**Your task**
The answer should consist of each line below that contains the word "backbone".

*** Data for the task Section Begins ***

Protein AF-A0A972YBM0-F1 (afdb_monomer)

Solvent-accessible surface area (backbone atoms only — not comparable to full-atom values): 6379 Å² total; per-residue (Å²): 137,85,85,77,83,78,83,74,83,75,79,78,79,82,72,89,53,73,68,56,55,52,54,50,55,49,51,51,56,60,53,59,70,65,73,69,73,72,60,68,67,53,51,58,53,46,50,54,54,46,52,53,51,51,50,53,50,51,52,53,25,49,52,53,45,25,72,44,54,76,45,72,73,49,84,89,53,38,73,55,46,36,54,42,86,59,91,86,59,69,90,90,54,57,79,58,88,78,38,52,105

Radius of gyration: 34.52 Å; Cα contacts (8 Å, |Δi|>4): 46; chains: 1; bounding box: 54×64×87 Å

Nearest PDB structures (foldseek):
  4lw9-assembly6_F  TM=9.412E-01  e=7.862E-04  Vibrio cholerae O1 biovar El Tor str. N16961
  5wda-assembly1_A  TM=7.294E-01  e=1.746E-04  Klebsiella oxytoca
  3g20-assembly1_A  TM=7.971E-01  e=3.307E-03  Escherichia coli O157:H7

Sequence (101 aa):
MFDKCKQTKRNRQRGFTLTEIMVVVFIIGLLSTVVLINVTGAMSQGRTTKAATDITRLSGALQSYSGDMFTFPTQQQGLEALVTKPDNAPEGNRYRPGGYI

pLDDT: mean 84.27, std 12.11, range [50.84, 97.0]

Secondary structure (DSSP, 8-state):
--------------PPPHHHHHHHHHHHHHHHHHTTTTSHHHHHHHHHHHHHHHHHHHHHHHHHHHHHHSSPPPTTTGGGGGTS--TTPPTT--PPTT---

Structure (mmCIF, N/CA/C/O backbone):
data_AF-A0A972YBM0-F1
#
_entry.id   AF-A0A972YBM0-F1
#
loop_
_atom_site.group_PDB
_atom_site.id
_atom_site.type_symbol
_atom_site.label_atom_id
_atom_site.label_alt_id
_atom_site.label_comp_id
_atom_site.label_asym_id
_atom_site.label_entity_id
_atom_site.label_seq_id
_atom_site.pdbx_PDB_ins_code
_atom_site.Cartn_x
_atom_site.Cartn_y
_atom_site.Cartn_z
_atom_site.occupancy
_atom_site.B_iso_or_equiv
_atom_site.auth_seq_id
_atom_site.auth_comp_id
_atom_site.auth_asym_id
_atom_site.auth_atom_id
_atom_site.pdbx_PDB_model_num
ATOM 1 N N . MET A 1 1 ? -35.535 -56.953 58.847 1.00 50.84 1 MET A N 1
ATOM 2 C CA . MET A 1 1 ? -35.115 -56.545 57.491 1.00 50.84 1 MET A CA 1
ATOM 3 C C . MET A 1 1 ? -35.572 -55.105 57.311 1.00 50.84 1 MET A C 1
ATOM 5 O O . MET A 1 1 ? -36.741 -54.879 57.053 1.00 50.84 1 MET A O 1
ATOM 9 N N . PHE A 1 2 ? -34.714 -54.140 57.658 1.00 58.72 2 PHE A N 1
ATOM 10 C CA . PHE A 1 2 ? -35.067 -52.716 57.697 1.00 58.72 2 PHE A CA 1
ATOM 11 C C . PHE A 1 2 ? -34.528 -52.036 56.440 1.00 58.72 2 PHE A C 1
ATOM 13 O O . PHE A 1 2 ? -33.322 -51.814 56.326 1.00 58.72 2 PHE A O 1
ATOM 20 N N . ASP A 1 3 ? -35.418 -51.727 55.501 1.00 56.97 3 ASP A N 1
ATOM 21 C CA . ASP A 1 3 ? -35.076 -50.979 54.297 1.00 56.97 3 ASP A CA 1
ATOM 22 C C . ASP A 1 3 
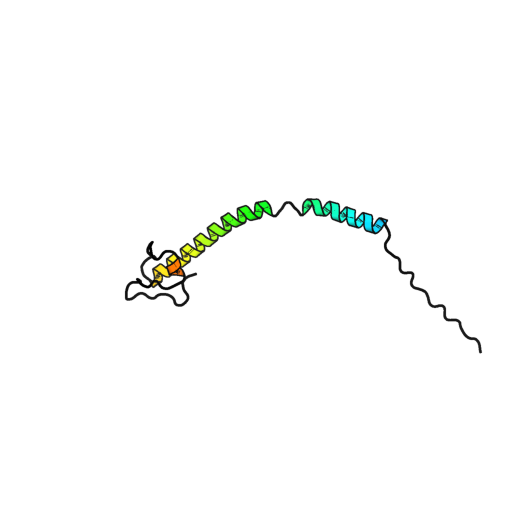? -34.840 -49.500 54.628 1.00 56.97 3 ASP A C 1
ATOM 24 O O . ASP A 1 3 ? -35.735 -48.749 55.022 1.00 56.97 3 ASP A O 1
ATOM 28 N N . LYS A 1 4 ? -33.584 -49.079 54.469 1.00 58.91 4 LYS A N 1
ATOM 29 C CA . LYS A 1 4 ? -33.149 -47.681 54.524 1.00 58.91 4 LYS A CA 1
ATOM 30 C C . LYS A 1 4 ? -33.655 -46.961 53.271 1.00 58.91 4 LYS A C 1
ATOM 32 O O . LYS A 1 4 ? -33.101 -47.143 52.189 1.00 58.91 4 LYS A O 1
ATOM 37 N N . CYS A 1 5 ? -34.643 -46.078 53.416 1.00 65.12 5 CYS A N 1
ATOM 38 C CA . CYS A 1 5 ? -35.027 -45.165 52.339 1.00 65.12 5 CYS A CA 1
ATOM 39 C C . CYS A 1 5 ? -33.907 -44.131 52.114 1.00 65.12 5 CYS A C 1
ATOM 41 O O . CYS A 1 5 ? -33.627 -43.269 52.952 1.00 65.12 5 CYS A O 1
ATOM 43 N N . LYS A 1 6 ? -33.199 -44.279 50.993 1.00 64.75 6 LYS A N 1
ATOM 44 C CA . LYS A 1 6 ? -32.034 -43.483 50.601 1.00 64.75 6 LYS A CA 1
ATOM 45 C C . LYS A 1 6 ? -32.500 -42.102 50.119 1.00 64.75 6 LYS A C 1
ATOM 47 O O . LYS A 1 6 ? -32.978 -41.957 49.001 1.00 64.75 6 LYS A O 1
ATOM 52 N N . GLN A 1 7 ? -32.350 -41.085 50.966 1.00 68.19 7 GLN A N 1
ATOM 53 C CA . GLN A 1 7 ? -32.611 -39.676 50.642 1.00 68.19 7 GLN A CA 1
ATOM 54 C C . GLN A 1 7 ? -31.660 -39.182 49.534 1.00 68.19 7 GLN A C 1
ATOM 56 O O . GLN A 1 7 ? -30.507 -38.827 49.789 1.00 68.19 7 GLN A O 1
ATOM 61 N N . THR A 1 8 ? -32.123 -39.152 48.285 1.00 65.38 8 THR A N 1
ATOM 62 C CA . THR A 1 8 ? -31.422 -38.511 47.164 1.00 65.38 8 THR A CA 1
ATOM 63 C C . THR A 1 8 ? -31.540 -36.994 47.280 1.00 65.38 8 THR A C 1
ATOM 65 O O . THR A 1 8 ? -32.612 -36.429 47.063 1.00 65.38 8 THR A O 1
ATOM 68 N N . LYS A 1 9 ? -30.434 -36.312 47.610 1.00 66.69 9 LYS A N 1
ATOM 69 C CA . LYS A 1 9 ? -30.356 -34.844 47.583 1.00 66.69 9 LYS A CA 1
ATOM 70 C C . LYS A 1 9 ? -30.603 -34.348 46.156 1.00 66.69 9 LYS A C 1
ATOM 72 O O . LYS A 1 9 ? -29.742 -34.457 45.289 1.00 66.69 9 LYS A O 1
ATOM 77 N N . ARG A 1 10 ? -31.794 -33.801 45.913 1.00 66.69 10 ARG A N 1
ATOM 78 C CA . ARG A 1 10 ? -32.161 -33.154 44.652 1.00 66.69 10 ARG A CA 1
ATOM 79 C C . ARG A 1 10 ? -31.355 -31.859 44.535 1.00 66.69 10 ARG A C 1
ATOM 81 O O . ARG A 1 10 ? -31.599 -30.912 45.279 1.00 66.69 10 ARG A O 1
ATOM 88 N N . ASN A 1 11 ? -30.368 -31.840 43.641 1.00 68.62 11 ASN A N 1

*** Data for the task Section Ends ***

**Response**
Solvent-accessible surface area (backbone atoms only — not comparable to full-atom values): 6379 Å² total; per-residue (Å²): 137,85,85,77,83,78,83,74,83,75,79,78,79,82,72,89,53,73,68,56,55,52,54,50,55,49,51,51,56,60,53,59,70,65,73,69,73,72,60,68,67,53,51,58,53,46,50,54,54,46,52,53,51,51,50,53,50,51,52,53,25,49,52,53,45,25,72,44,54,76,45,72,73,49,84,89,53,38,73,55,46,36,54,42,86,59,91,86,59,69,90,90,54,57,79,58,88,78,38,52,105
Structure (mmCIF, N/CA/C/O backbone):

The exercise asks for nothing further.